Microsoft needs to just go ahead and put out a browser that uses standards, even if it does break websites. This will allow the industry to finally come together and there is no more lets design it the right way, oh now lets design it the Microsoft way.

They did this with Vista, every hardware and software vendor out there had to redesign and learn new ways of doing things with vista. Now why are they so worried with the web? At least they will be doing the RIGHT thing and not their OWN thing. Helping and not hurting.

Score: 0

By panic82

edited Jan 22, 2008 - 8:16 PM

Bad analogy :). There's a lot of legacy web sites out there that need to render on any somewhat modern browser. There's not much legacy hardware that will run on Vista. Microsoft is really trying not to break the web with this release, and yet add all the standards compliance that people have been begging for for years. This isn't easy. With this approach, there's nothing preventing people from coming together and "designing the right way". They just need to include this meta tag that every other browser will ignore. The only negative side effect would be your web files being like 50 bytes larger, there's probably more white-space on a given site than this meta tag will take up.

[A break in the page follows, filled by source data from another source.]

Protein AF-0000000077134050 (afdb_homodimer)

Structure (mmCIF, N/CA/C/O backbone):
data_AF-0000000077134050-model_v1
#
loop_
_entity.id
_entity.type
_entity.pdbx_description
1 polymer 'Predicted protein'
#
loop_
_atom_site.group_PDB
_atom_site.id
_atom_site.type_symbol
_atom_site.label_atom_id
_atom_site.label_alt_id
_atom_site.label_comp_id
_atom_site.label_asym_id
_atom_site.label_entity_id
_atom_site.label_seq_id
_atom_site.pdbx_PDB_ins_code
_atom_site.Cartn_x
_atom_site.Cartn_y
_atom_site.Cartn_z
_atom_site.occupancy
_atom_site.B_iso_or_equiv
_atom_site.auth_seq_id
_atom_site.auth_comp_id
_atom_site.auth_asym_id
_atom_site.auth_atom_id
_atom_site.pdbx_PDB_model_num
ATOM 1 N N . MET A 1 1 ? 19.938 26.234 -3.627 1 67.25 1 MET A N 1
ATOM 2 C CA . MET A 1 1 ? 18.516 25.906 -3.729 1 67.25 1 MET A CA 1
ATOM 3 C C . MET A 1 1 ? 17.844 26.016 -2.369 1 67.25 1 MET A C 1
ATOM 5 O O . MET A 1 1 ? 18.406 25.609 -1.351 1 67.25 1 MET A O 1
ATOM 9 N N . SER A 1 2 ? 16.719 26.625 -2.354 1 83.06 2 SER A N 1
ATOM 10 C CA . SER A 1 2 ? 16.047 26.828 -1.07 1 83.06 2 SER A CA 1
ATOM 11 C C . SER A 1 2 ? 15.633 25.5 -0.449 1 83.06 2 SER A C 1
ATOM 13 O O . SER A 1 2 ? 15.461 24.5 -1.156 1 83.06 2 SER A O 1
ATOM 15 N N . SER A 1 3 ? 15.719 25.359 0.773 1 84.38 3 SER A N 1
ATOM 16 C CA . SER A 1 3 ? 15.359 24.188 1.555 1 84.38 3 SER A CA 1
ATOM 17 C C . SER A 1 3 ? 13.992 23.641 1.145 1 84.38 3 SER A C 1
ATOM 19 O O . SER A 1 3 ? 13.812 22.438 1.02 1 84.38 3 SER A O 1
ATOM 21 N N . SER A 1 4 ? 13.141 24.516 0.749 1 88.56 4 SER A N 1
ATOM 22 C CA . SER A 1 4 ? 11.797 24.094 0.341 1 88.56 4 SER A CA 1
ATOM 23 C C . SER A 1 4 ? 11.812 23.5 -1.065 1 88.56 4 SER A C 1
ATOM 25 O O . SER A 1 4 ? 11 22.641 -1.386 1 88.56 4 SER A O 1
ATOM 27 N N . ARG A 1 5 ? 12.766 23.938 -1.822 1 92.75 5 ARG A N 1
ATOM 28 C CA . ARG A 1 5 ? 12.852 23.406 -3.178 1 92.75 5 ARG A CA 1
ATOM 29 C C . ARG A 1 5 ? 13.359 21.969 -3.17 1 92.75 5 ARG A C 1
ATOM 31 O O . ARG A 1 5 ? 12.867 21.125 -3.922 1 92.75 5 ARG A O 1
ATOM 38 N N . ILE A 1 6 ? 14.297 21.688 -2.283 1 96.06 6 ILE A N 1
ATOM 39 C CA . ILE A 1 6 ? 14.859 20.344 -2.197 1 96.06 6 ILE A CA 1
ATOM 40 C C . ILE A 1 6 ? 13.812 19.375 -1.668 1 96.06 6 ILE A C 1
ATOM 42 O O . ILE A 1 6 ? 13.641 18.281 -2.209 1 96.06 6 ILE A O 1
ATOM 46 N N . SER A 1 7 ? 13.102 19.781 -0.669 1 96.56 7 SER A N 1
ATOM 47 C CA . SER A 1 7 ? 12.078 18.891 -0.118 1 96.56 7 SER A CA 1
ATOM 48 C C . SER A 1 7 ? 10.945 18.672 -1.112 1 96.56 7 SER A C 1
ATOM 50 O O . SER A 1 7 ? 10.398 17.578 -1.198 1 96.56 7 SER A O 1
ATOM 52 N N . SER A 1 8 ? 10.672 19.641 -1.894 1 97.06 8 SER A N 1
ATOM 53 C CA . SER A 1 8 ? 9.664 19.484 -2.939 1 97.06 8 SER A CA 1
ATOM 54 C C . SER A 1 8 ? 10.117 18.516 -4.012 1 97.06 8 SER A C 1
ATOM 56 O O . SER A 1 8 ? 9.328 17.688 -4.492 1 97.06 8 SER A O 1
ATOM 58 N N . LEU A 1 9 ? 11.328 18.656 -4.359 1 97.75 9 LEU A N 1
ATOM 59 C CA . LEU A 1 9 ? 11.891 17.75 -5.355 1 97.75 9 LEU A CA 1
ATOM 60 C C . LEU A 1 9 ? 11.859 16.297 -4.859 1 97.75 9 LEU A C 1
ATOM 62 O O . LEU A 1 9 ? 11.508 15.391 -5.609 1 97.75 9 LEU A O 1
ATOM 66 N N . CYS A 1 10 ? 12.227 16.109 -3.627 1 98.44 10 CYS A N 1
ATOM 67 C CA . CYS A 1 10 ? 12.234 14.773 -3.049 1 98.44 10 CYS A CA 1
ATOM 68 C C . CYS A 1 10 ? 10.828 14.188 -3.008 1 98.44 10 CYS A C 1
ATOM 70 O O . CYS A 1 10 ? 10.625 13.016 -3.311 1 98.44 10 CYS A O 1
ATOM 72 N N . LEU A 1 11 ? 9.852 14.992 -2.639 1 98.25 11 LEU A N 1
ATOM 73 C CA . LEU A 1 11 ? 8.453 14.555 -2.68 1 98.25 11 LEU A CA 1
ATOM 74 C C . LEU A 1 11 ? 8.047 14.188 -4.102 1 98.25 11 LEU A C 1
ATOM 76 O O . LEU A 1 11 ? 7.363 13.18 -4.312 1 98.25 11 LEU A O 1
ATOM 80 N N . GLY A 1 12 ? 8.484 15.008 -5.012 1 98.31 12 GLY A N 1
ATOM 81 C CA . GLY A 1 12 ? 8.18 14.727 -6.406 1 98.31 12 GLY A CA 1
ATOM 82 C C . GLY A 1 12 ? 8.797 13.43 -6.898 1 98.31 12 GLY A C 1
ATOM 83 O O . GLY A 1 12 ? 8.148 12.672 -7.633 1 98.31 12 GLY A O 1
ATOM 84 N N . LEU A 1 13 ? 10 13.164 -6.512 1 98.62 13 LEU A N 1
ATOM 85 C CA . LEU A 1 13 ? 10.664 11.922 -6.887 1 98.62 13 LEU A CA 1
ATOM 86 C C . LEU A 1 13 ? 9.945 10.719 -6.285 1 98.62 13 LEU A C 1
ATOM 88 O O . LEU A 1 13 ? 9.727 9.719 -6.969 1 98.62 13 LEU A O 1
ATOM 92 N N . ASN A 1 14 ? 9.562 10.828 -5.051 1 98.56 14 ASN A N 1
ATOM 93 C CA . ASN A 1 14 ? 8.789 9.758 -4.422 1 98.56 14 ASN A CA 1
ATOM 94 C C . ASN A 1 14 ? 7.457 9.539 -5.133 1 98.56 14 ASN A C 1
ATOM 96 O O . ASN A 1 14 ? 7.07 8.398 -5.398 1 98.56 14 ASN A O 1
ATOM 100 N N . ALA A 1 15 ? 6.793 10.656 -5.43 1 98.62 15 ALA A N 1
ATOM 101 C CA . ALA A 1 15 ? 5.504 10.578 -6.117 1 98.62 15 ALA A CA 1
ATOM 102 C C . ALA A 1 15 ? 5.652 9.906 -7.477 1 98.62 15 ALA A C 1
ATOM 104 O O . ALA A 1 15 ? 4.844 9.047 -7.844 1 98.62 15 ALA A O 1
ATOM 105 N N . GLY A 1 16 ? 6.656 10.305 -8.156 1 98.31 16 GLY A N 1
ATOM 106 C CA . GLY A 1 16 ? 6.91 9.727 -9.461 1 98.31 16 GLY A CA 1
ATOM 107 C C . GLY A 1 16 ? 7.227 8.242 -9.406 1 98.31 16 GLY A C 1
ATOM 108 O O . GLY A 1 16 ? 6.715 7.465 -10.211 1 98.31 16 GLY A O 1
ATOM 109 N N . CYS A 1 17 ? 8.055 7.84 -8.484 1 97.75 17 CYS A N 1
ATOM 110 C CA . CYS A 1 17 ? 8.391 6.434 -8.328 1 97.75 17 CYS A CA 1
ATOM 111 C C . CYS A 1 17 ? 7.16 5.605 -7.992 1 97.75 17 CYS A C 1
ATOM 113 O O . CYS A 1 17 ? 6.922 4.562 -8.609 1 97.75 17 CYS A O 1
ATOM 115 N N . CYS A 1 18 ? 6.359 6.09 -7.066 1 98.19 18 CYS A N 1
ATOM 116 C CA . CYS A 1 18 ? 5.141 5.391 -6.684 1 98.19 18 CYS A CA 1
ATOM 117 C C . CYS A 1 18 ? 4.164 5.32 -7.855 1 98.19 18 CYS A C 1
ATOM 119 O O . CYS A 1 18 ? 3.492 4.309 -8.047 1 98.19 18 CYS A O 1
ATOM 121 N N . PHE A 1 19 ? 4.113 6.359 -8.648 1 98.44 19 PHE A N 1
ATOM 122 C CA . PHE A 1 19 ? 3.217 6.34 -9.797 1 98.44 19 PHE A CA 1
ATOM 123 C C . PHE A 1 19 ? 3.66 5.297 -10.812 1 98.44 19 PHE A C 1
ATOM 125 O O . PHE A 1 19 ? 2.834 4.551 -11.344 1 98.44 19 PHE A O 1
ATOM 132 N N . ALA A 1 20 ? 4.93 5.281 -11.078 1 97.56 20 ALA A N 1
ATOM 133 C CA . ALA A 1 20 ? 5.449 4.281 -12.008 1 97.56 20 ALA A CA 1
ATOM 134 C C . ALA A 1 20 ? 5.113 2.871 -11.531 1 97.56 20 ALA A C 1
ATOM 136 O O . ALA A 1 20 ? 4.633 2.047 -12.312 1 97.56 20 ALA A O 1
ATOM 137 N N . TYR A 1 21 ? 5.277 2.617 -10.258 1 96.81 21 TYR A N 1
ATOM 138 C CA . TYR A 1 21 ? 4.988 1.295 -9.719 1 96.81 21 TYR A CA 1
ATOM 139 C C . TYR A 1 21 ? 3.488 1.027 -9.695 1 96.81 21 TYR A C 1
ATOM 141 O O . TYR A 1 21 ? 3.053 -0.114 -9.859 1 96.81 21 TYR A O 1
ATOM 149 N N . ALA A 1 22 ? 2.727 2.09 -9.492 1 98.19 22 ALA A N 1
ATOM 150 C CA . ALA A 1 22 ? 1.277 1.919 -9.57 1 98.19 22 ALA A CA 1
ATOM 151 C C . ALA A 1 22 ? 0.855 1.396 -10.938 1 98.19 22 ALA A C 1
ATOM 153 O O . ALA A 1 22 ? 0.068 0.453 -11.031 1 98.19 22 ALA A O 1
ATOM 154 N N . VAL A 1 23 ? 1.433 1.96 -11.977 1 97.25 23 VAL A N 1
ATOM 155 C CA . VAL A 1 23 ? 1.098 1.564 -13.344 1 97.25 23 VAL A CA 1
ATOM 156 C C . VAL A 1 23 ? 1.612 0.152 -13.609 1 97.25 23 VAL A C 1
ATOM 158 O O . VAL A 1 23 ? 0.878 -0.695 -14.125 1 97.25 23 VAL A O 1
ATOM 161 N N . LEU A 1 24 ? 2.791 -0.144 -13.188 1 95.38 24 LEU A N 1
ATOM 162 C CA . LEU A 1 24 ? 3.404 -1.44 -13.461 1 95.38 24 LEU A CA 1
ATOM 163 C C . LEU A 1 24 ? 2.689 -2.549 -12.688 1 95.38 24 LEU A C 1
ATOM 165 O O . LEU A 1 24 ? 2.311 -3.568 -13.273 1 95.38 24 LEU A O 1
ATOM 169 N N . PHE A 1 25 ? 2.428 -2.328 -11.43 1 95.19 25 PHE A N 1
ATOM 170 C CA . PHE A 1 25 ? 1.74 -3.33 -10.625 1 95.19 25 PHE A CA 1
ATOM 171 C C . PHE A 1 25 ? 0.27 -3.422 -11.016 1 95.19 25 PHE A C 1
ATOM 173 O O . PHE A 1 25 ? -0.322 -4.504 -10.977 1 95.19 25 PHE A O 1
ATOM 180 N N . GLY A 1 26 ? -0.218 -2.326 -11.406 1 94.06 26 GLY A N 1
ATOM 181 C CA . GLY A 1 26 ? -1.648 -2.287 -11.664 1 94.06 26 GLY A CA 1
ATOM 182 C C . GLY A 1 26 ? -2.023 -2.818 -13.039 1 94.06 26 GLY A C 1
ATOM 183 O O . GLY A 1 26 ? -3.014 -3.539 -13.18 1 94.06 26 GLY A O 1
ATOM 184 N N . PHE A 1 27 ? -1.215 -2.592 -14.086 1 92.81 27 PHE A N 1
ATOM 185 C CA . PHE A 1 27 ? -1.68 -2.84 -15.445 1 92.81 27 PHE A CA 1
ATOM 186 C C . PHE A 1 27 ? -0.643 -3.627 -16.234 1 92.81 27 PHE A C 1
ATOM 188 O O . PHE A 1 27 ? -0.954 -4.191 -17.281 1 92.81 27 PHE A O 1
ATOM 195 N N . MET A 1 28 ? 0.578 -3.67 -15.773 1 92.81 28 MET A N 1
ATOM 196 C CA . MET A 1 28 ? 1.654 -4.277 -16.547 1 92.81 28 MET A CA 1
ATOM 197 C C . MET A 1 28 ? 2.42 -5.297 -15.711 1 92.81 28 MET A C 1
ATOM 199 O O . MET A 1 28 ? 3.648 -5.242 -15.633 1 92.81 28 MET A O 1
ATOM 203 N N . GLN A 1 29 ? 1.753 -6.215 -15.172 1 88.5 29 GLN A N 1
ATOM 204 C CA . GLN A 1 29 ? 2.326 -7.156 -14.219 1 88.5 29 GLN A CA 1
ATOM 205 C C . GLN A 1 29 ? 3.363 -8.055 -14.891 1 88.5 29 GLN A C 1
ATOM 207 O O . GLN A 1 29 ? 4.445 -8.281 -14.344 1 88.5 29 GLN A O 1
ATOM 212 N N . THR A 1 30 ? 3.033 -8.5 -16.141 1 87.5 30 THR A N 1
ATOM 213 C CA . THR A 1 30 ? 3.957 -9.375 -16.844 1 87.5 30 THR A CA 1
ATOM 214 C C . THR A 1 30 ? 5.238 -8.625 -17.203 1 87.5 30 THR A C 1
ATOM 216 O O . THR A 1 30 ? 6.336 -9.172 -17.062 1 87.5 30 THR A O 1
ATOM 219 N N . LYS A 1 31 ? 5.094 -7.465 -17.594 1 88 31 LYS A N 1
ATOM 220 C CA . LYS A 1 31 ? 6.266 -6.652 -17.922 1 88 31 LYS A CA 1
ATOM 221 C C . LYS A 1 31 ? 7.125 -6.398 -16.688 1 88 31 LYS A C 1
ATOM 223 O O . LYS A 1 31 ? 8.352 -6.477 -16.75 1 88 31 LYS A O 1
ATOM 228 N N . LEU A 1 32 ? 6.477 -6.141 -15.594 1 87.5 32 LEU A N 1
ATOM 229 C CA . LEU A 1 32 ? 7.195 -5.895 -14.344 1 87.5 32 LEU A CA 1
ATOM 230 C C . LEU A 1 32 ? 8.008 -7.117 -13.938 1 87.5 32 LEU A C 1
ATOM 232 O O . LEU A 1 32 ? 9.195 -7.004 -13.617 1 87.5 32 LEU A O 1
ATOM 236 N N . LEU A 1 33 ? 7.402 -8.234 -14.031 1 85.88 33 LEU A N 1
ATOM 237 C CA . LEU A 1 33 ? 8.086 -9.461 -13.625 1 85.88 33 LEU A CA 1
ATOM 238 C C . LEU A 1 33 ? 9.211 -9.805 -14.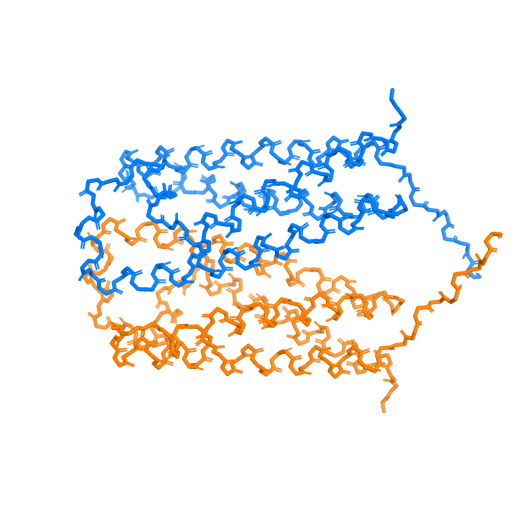602 1 85.88 33 LEU A C 1
ATOM 240 O O . LEU A 1 33 ? 10.273 -10.266 -14.195 1 85.88 33 LEU A O 1
ATOM 244 N N . THR A 1 34 ? 8.953 -9.469 -15.828 1 83.12 34 THR A N 1
ATOM 245 C CA . THR A 1 34 ? 9.992 -9.68 -16.828 1 83.12 34 THR A CA 1
ATOM 246 C C . THR A 1 34 ? 11.18 -8.758 -16.578 1 83.12 34 THR A C 1
ATOM 248 O O . THR A 1 34 ? 12.336 -9.164 -16.734 1 83.12 34 THR A O 1
ATOM 251 N N . MET A 1 35 ? 10.906 -7.602 -16.172 1 79.69 35 MET A N 1
ATOM 252 C CA . MET A 1 35 ? 11.961 -6.648 -15.828 1 79.69 35 MET A CA 1
ATOM 253 C C . MET A 1 35 ? 12.82 -7.172 -14.68 1 79.69 35 MET A C 1
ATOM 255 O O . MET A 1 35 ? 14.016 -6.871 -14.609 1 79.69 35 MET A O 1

I think they'll probably introduce this feature then a few versions (years) from now scrap it once the majority of web sites have been updated, in which case the meta tag will just be ignored by all browsers. I think this is a really good temporary approach as long as they are thinking of the future.

Score: 0

By Sven123456789

posted Jan 22, 2008 - 7:41 PM

They could add free beer too, IE will always stink.

Score: 0

By phenomnaruto

posted Jan 23, 2008 - 11:23 AM

troll troll troll, stick with your memory raping firefox plz

Score: 0

By Sven123456789

posted Jan 23, 2008 - 2:43 PM

Newb, Stick with IE while the rest of the planet uses better browsers. Lmao.

Score: 0

By terminalx

posted Jan 23, 2008 - 3:36 PM

Actually, the rest of the planet uses IE, FF is growing but nowhere near MS yet.

Score: 0

By dex23462

posted Jan 22, 2008 - 8:51 PM

Yes, but if you drink enough of the beer, the stench won't bother you anymore.

Score: 0

By mdotwills

posted Jan 23, 2008 - 3:03 AM

I think the IE stench goes beyond that...

Score: 0

By Paul Skinner

edited Jan 22, 2008 - 7:13 PM

"while not breaking Web sites that tweaked themselves years ago to comply with IE6."

These, if you'll pardon my high horse, sites should have used the conditional comments for IE. Hacks are a bad idea and that's why conditional comments exist for IE.

If they had it would require only a simple update of adding a lt IE 8 to the comment.